Post-translational regulation of starch synthesis in higher plants

高等植物淀粉合成的翻译后调控

• 批准号: 435781-2013
• 负责人: Emes, Michael
• 金额: $ 2.11万
• 依托单位: University of Guelph
• 依托单位国家: 加拿大
• 项目类别: Discovery Grants Program - Group
• 财政年份: 2014
• 资助国家: 加拿大
• 起止时间: 2014-01-01 至 2015-12-31
• 项目状态: 已结题
• 来源: https://www.nserc-crsng.gc.ca/ase-oro/Details-Detailles_eng.asp?id=552876
• 关键词: Post; translational; regulation; starch; synthesis

The primary objective of this proposal is to enhance our understanding of the regulation of starch synthesis in plants and identify the biochemical mechanisms which contribute to the organisation of starch structure. Starch is a naturally occurring glucose polymer and is used widely in food and non-food industries. Variation in functionality is derived from traits such as the ratio of amylose to amylopectin, glucan chain length, branching and granule size.
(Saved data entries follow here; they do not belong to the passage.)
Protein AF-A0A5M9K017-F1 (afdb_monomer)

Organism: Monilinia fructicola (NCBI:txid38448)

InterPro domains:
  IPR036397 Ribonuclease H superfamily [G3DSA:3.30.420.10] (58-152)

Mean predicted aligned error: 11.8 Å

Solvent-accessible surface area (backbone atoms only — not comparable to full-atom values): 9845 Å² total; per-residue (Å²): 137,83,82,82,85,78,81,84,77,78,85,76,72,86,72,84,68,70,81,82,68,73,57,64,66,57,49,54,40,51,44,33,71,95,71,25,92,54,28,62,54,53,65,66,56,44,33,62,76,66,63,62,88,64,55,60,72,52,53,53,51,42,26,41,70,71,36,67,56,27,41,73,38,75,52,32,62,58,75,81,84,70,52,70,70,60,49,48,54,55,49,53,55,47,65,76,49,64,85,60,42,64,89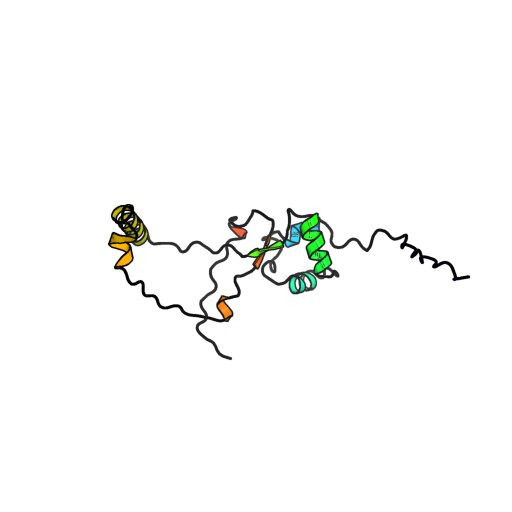,61,60,56,65,75,60,83,88,83,85,88,81,84,87,55,84,72,71,74,66,70,56,36,30,39,31,54,63,87,50,52,84,42,74,90,41,44,37,75,77,76,79,85,76,72,87,79,84,125

Sequence (152 aa):
MGRKAYRHTRQYSKNLRGPVGTDPETCKMLVSPSRNDVRDQSYEVMIDYYELGIKKCSLQKNLKKYIKKGWRYKAAYSEKNISAPNRRKRVDFGEEHENDTIDEFWSYIIHTDEAHMDPASQRVGEILREQGTRYEPENIVEYPALDGNKIH

Structure (mmCIF, N/CA/C/O backbone):
data_AF-A0A5M9K017-F1
#
_entry.id   AF-A0A5M9K017-F1
#
loop_
_atom_site.group_PDB
_atom_site.id
_atom_site.type_symbol
_atom_site.label_atom_id
_atom_site.label_alt_id
_atom_site.label_comp_id
_atom_site.label_asym_id
_atom_site.label_entity_id
_atom_site.label_seq_id
_atom_site.pdbx_PDB_ins_code
_atom_site.Cartn_x
_atom_site.Cartn_y
_atom_site.Cartn_z
_atom_site.occupancy
_atom_site.B_iso_or_equiv
_atom_site.auth_seq_id
_atom_site.auth_comp_id
_atom_site.auth_asym_id
_atom_site.auth_atom_id
_atom_site.pdbx_PDB_model_num
ATOM 1 N N . MET A 1 1 ? 61.284 28.605 -2.274 1.00 47.94 1 MET A N 1
ATOM 2 C CA . MET A 1 1 ? 60.300 29.062 -3.284 1.00 47.94 1 MET A CA 1
ATOM 3 C C . MET A 1 1 ? 59.404 27.883 -3.668 1.00 47.94 1 MET A C 1
ATOM 5 O O . MET A 1 1 ? 59.853 27.015 -4.405 1.00 47.94 1 MET A O 1
ATOM 9 N N . GLY A 1 2 ? 58.196 27.773 -3.102 1.00 59.53 2 GLY A N 1
ATOM 10 C CA . GLY A 1 2 ? 57.280 26.647 -3.362 1.00 59.53 2 GLY A CA 1
ATOM 11 C C . GLY A 1 2 ? 56.515 26.800 -4.683 1.00 59.53 2 GLY A C 1
ATOM 12 O O . GLY A 1 2 ? 56.141 27.912 -5.054 1.00 59.53 2 GLY A O 1
ATOM 13 N N . ARG A 1 3 ? 56.284 25.696 -5.407 1.00 62.53 3 ARG A N 1
ATOM 14 C CA . ARG A 1 3 ? 55.510 25.700 -6.663 1.00 62.53 3 ARG A CA 1
ATOM 15 C C . ARG A 1 3 ? 54.040 26.042 -6.381 1.00 62.53 3 ARG A C 1
ATOM 17 O O . ARG A 1 3 ? 53.427 25.442 -5.503 1.00 62.53 3 ARG A O 1
ATOM 24 N N . LYS A 1 4 ? 53.471 26.985 -7.142 1.00 68.06 4 LYS A N 1
ATOM 25 C CA . LYS A 1 4 ? 52.041 27.336 -7.076 1.00 68.06 4 LYS A CA 1
ATOM 26 C C . LYS A 1 4 ? 51.191 26.126 -7.478 1.00 68.06 4 LYS A C 1
ATOM 28 O O . LYS A 1 4 ? 51.389 25.565 -8.554 1.00 68.06 4 LYS A O 1
ATOM 33 N N . ALA A 1 5 ? 50.247 25.741 -6.621 1.00 65.81 5 ALA A N 1
ATOM 34 C CA . ALA A 1 5 ? 49.284 24.686 -6.911 1.00 65.81 5 ALA A CA 1
ATOM 35 C C . ALA A 1 5 ? 48.311 25.153 -8.006 1.00 65.81 5 ALA A C 1
ATOM 37 O O . ALA A 1 5 ? 47.568 26.115 -7.815 1.00 65.81 5 ALA A O 1
ATOM 38 N N . TYR A 1 6 ? 48.317 24.480 -9.157 1.00 70.50 6 TYR A N 1
ATOM 39 C CA . TYR A 1 6 ? 47.335 24.708 -10.216 1.00 70.50 6 TYR A CA 1
ATOM 40 C C . TYR A 1 6 ? 46.104 23.831 -9.980 1.00 70.50 6 TYR A C 1
ATOM 42 O O . TYR A 1 6 ? 46.208 22.615 -9.828 1.00 70.50 6 TYR A O 1
ATOM 50 N N . ARG A 1 7 ? 44.921 24.452 -9.959 1.00 69.69 7 ARG A N 1
ATOM 51 C CA . ARG A 1 7 ? 43.639 23.744 -9.871 1.00 69.69 7 ARG A CA 1
ATOM 52 C C . ARG A 1 7 ? 43.276 23.252 -11.272 1.00 69.69 7 ARG A C 1
ATOM 54 O O . ARG A 1 7 ? 43.033 24.064 -12.159 1.00 69.69 7 ARG A O 1
ATOM 61 N N . HIS A 1 8 ? 43.254 21.939 -11.482 1.00 68.38 8 HIS A N 1
ATOM 62 C CA . HIS A 1 8 ? 42.837 21.360 -12.759 1.00 68.38 8 HIS A CA 1
ATOM 63 C C . HIS A 1 8 ? 41.353 21.676 -12.997 1.00 68.38 8 HIS A C 1
ATOM 65 O O . HIS A 1 8 ? 40.484 21.189 -12.272 1.00 68.38 8 HIS A O 1
ATOM 71 N N . THR A 1 9 ? 41.043 22.491 -14.002 1.00 68.94 9 THR A N 1
ATOM 72 C CA . THR A 1 9 ? 39.667 22.673 -14.468 1.00 68.94 9 THR A CA 1
ATOM 73 C C . THR A 1 9 ? 39.333 21.507 -15.395 1.00 68.94 9 THR A C 1
ATOM 75 O O . THR A 1 9 ? 39.948 21.325 -16.446 1.00 68.94 9 THR A O 1
ATOM 78 N N . ARG A 1 10 ? 38.398 20.641 -14.986 1.00 66.62 10 ARG A N 1
ATOM 79 C CA . ARG A 1 10 ? 37.882 19.597 -15.882 1.00 66.62 10 ARG A CA 1
ATOM 80 C C . ARG A 1 10 ? 37.130 20.265 -17.031 1.00 66.62 10 ARG A C 1
ATOM 82 O O . ARG A 1 10 ? 36.293 21.134 -16.794 1.00 66.62 10 ARG A O 1
ATOM 89 N N . GLN A 1 11 ? 37.397 19.833 -18.262 1.00 70.12 11 GLN A N 1
ATOM 90 C CA . GLN A 1 11 ? 36.540 20.175 -19.391 1.00 70.12 11 GLN A CA 1
ATOM 91 C C . GLN A 1 11 ? 35.172 19.519 -19.181 1.00 70.12 11 GLN A C 1
ATOM 93 O O . GLN A 1 11 ? 35.073 18.303 -19.021 1.00 70.12 11 GLN A O 1
ATOM 98 N N . TYR A 1 12 ? 34.118 20.332 -19.146 1.00 64.19 12 TYR A N 1
ATOM 99 C CA . TYR A 1 12 ? 32.748 19.834 -19.136 1.00 64.19 12 TYR A CA 1
ATOM 100 C C . TYR A 1 12 ? 32.381 19.337 -20.537 1.00 64.19 12 TYR A C 1
ATOM 102 O O . TYR A 1 12 ? 32.676 19.994 -21.537 1.00 64.19 12 TYR A O 1
ATOM 110 N N . SER A 1 13 ? 31.729 18.177 -20.624 1.00 67.12 13 SER A N 1
ATOM 111 C CA . SER A 1 13 ? 31.203 17.675 -21.892 1.00 67.12 13 SER A CA 1
ATOM 112 C C . SER A 1 13 ? 30.158 18.646 -22.447 1.00 67.12 13 SER A C 1
ATOM 114 O O . SER A 1 13 ? 29.205 18.991 -21.749 1.00 67.12 13 SER A O 1
ATOM 116 N N . LYS A 1 14 ? 30.293 19.039 -23.720 1.00 64.00 14 LYS A N 1
ATOM 117 C CA . LYS A 1 14 ? 29.319 19.903 -24.419 1.00 64.00 14 LYS A CA 1
ATOM 118 C C . LYS A 1 14 ? 27.953 19.229 -24.627 1.00 64.00 14 LYS A C 1
ATOM 120 O O . LYS A 1 14 ? 26.956 19.909 -24.852 1.00 64.00 14 LYS A O 1
ATOM 125 N N . ASN A 1 15 ? 27.895 17.903 -24.505 1.00 59.56 15 ASN A N 1
ATOM 126 C CA . ASN A 1 15 ? 26.666 17.121 -24.597 1.00 59.56 15 ASN A CA 1
ATOM 127 C C . ASN A 1 15 ? 25.898 17.212 -23.270 1.00 59.56 15 ASN A C 1
ATOM 129 O O . ASN A 1 15 ? 25.987 16.332 -22.420 1.00 59.56 15 ASN A O 1
ATOM 133 N N . LEU A 1 16 ? 25.155 18.305 -23.085 1.00 59.47 16 LEU A N 1
ATOM 134 C CA . LEU A 1 16 ? 24.325 18.550 -21.895 1.00 59.47 16 LEU A CA 1
ATOM 135 C C . LEU A 1 16 ? 23.065 17.671 -21.831 1.00 59.47 16 LEU A C 1
ATOM 137 O O . LEU A 1 16 ? 22.368 17.662 -20.818 1.00 59.47 16 LEU A O 1
ATOM 141 N N . ARG A 1 17 ? 22.749 16.938 -22.902 1.00 52.06 17 ARG A N 1
ATOM 142 C CA . ARG A 1 17 ? 21.603 16.031 -22.962 1.00 52.06 17 ARG A CA 1
ATOM 143 C C . ARG A 1 17 ? 22.111 14.615 -23.179 1.00 52.06 17 ARG A C 1
ATOM 145 O O . ARG A 1 17 ? 22.465 14.241 -24.291 1.00 52.06 17 ARG A O 1
ATOM 152 N N . GLY A 1 18 ? 22.157 13.840 -22.096 1.00 56.25 18 GLY A N 1
ATOM 153 C CA . GLY A 1 18 ? 22.137 12.384 -22.218 1.00 56.25 18 GLY A CA 1
ATOM 154 C C . GLY A 1 18 ? 20.873 11.942 -22.971 1.00 56.25 18 GLY A C 1
ATOM 155 O O . GLY A 1 18 ? 19.924 12.732 -23.051 1.00 56.25 18 GLY A O 1
ATOM 156 N N . PRO A 1 19 ? 20.853 10.724 -23.540 1.00 56.84 19 PRO A N 1
ATOM 157 C CA . PRO A 1 19 ? 19.700 10.215 -24.277 1.00 56.84 19 PRO A CA 1
ATOM 158 C C . PRO A 1 19 ? 18.426 10.422 -23.458 1.00 56.84 19 PRO A C 1
ATOM 160 O O . PRO A 1 19 ? 18.429 10.226 -22.238 1.00 56.84 19 PRO A O 1
ATOM 163 N N . VAL A 1 20 ? 17.375 10.899 -24.127 1.00 59.38 20 VAL A N 1
ATOM 164 C CA . VAL A 1 20 ? 16.076 11.189 -23.519 1.00 59.38 20 VAL A CA 1
ATOM 165 C C . VAL A 1 20 ? 15.552 9.876 -22.955 1.00 59.38 20 VAL A C 1
ATOM 167 O O . VAL A 1 20 ? 15.055 9.028 -23.685 1.00 59.38 20 VAL A O 1
ATOM 170 N N . GLY A 1 21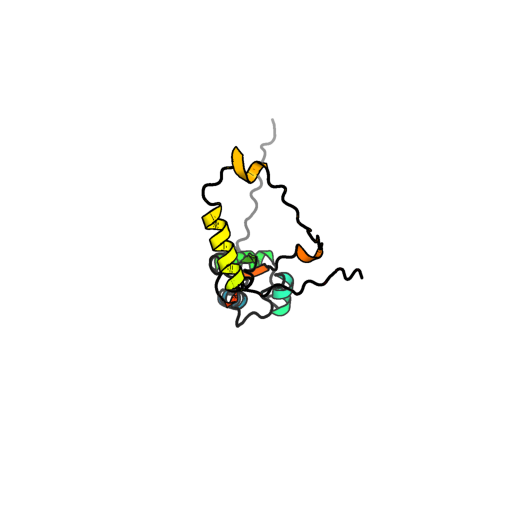 ? 15.749 9.666 -21.655 1.00 64.44 21 GLY A N 1
ATOM 171 C CA . GLY A 1 21 ? 15.131 8.541 -20.977 1.00 64.44 21 GLY A CA 1
ATOM 172 C C . GLY A 1 21 ? 13.626 8.726 -21.087 1.00 64.44 21 GLY A C 1
ATOM 173 O O . GLY A 1 21 ? 13.173 9.810 -20.738 1.00 64.44 21 GLY A O 1
ATOM 174 N N . THR A 1 22 ? 12.934 7.691 -21.563 1.00 71.56 22 THR A N 1
ATOM 175 C CA . THR A 1 22 ? 11.473 7.488 -21.623 1.00 71.56 22 THR A CA 1
ATOM 176 C C . THR A 1 22 ? 10.599 8.706 -21.931 1.00 71.56 22 THR A C 1
ATOM 178 O O . THR A 1 22 ? 10.553 9.685 -21.188 1.00 71.56 22 THR A O 1
ATOM 181 N N . ASP A 1 23 ? 9.801 8.589 -22.990 1.00 85.19 23 ASP A N 1
ATOM 182 C CA . ASP A 1 23 ? 8.821 9.606 -23.355 1.00 85.19 23 ASP A CA 1
ATOM 183 C C . ASP A 1 23 ? 7.781 9.837 -22.228 1.00 85.19 23 ASP A C 1
ATOM 185 O O . ASP A 1 23 ? 7.441 8.894 -21.492 1.00 85.19 23 ASP A O 1
ATOM 189 N N . PRO A 1 24 ? 7.269 11.072 -22.042 1.00 88.81 24 PRO A N 1
ATOM 190 C CA . PRO A 1 24 ? 6.225 11.346 -21.061 1.00 88.81 24 PRO A CA 1
ATOM 191 C C . PRO A 1 24 ? 4.968 10.489 -21.250 1.00 88.81 24 PRO A C 1
ATOM 193 O O . PRO A 1 24 ? 4.359 10.105 -20.251 1.00 88.81 24 PRO A O 1
ATOM 196 N N . GLU A 1 25 ? 4.595 10.140 -22.485 1.00 89.88 25 GLU A N 1
ATOM 197 C CA . GLU A 1 25 ? 3.437 9.277 -22.745 1.00 89.88 25 GLU A CA 1
ATOM 198 C C . GLU A 1 25 ? 3.690 7.840 -22.292 1.00 89.88 25 GLU A C 1
ATOM 200 O O . GLU A 1 25 ? 2.809 7.215 -21.702 1.00 89.88 25 GLU A O 1
ATOM 205 N N . THR A 1 26 ? 4.918 7.336 -22.450 1.00 90.25 26 THR A N 1
ATOM 206 C CA . THR A 1 26 ? 5.308 6.041 -21.878 1.00 90.25 26 THR A CA 1
ATOM 207 C C . THR A 1 26 ? 5.189 6.062 -20.358 1.00 90.25 26 THR A C 1
ATOM 209 O O . THR A 1 26 ? 4.678 5.120 -19.763 1.00 90.25 26 THR A O 1
ATOM 212 N N . CYS A 1 27 ? 5.601 7.155 -19.711 1.00 90.38 27 CYS A N 1
ATOM 213 C CA . CYS A 1 27 ? 5.455 7.301 -18.266 1.00 90.38 27 CYS A CA 1
ATOM 214 C C . CYS A 1 27 ? 3.966 7.255 -17.857 1.00 90.38 27 CYS A C 1
ATOM 216 O O . CYS A 1 27 ? 3.608 6.497 -16.955 1.00 90.38 27 CYS A O 1
ATOM 218 N N . LYS A 1 28 ? 3.086 8.004 -18.537 1.00 92.06 28 LYS A N 1
ATOM 219 C CA . LYS A 1 28 ? 1.632 7.973 -18.277 1.00 92.06 28 LYS A CA 1
ATOM 220 C C . LYS A 1 28 ? 1.035 6.578 -18.478 1.00 92.06 28 LYS A C 1
ATOM 222 O O . LYS A 1 28 ? 0.213 6.143 -17.673 1.00 92.06 28 LYS A O 1
ATOM 227 N N . MET A 1 29 ? 1.470 5.871 -19.522 1.00 92.94 29 MET A N 1
ATOM 228 C CA . MET A 1 29 ? 1.072 4.489 -19.795 1.00 92.94 29 MET A CA 1
ATOM 229 C C . MET A 1 29 ? 1.438 3.567 -18.626 1.00 92.94 29 MET A C 1
ATOM 231 O O . MET A 1 29 ? 0.568 2.858 -18.136 1.00 92.94 29 MET A O 1
ATOM 235 N N . LEU A 1 30 ? 2.664 3.666 -18.101 1.00 92.06 30 LEU A N 1
ATOM 236 C CA . LEU A 1 30 ? 3.136 2.830 -16.989 1.00 92.06 30 LEU A CA 1
ATOM 237 C C . LEU A 1 30 ? 2.360 3.036 -15.679 1.00 92.06 30 LEU A C 1
ATOM 239 O O . LEU A 1 30 ? 2.333 2.145 -14.835 1.00 92.06 30 LEU A O 1
ATOM 243 N N . VAL A 1 31 ? 1.751 4.199 -15.460 1.00 91.25 31 VAL A N 1
ATOM 244 C CA . VAL A 1 31 ? 0.941 4.449 -14.253 1.00 91.25 31 VAL A CA 1
ATOM 245 C C . VAL A 1 31 ? -0.517 4.028 -14.430 1.00 91.25 31 VAL A C 1
ATOM 247 O O . VAL A 1 31 ? -1.192 3.740 -13.440 1.00 91.25 31 VAL A O 1
ATOM 250 N N . SER A 1 32 ? -0.994 3.974 -15.671 1.00 89.06 32 SER A N 1
ATOM 251 C CA . SER A 1 32 ? -2.391 3.703 -15.997 1.00 89.06 32 SER A CA 1
ATOM 252 C C . SER A 1 32 ? -2.756 2.240 -15.702 1.00 89.06 32 SER A C 1
ATOM 254 O O . SER A 1 32 ? -2.170 1.347 -16.316 1.00 89.06 32 SER A O 1
ATOM 256 N N . PRO A 1 33 ? -3.746 1.964 -14.834 1.00 86.25 33 PRO A N 1
ATOM 257 C CA . PRO A 1 33 ? -4.116 0.591 -14.470 1.00 86.25 33 PRO A CA 1
ATOM 258 C C . PRO A 1 33 ? -4.637 -0.228 -15.651 1.00 86.25 33 PRO A C 1
ATOM 260 O O . PRO A 1 33 ? -4.393 -1.420 -15.728 1.00 86.25 33 PRO A O 1
ATOM 263 N N . SER A 1 34 ? -5.300 0.423 -16.608 1.00 87.25 34 SER A N 1
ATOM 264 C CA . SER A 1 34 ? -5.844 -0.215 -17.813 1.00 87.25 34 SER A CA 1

The two PIs were the first to demonstrate that enzymes of starch synthesis aggregate to form heteromeric protein complexes, catalysed by reversible protein-phosphorylation. Recently we have made use of genetic approaches to demonstrate that mutations in starch synthase IIa and starch branching enzyme IIb have an impact beyond the loss of enzyme activity, modifying the nature of the heteromeric protein-complexes with consequences for the size, structure and properties of the starch granule. We propose that protein phosphorylation is critical in determining physical association among enzymes of starch synthesis, affecting the structure of the glucan polymer produced. To test this hypothesis we will: a) determine the interaction domains between associated proteins; b) identify phosphorylation sites and conditions in vivo under which the phosphorylation state of each enzyme is modified; c) characterise the protein kinase(s) and phosphatase(s) responsible for post-translational modification of enzymes of starch synthesis; d) mutate the phosphorylation sites and protein-interaction domains of starch synthesising enzymes in vivo and characterise the structure of the resulting starch phenotypes. These studies will allow us to develop a model for the role of post-translational modification in the regulation of starch synthesis and structure. The programme represents a natural synergy of the two PIs, bringing together plant physiology, cell biology, biochemistry, genetics, and starch and protein chemistry to the study of one of the most significant pathways of plant metabolism. The knowledge generated has potential application to the tailoring of starches for specific applications in the food and industrial sectors.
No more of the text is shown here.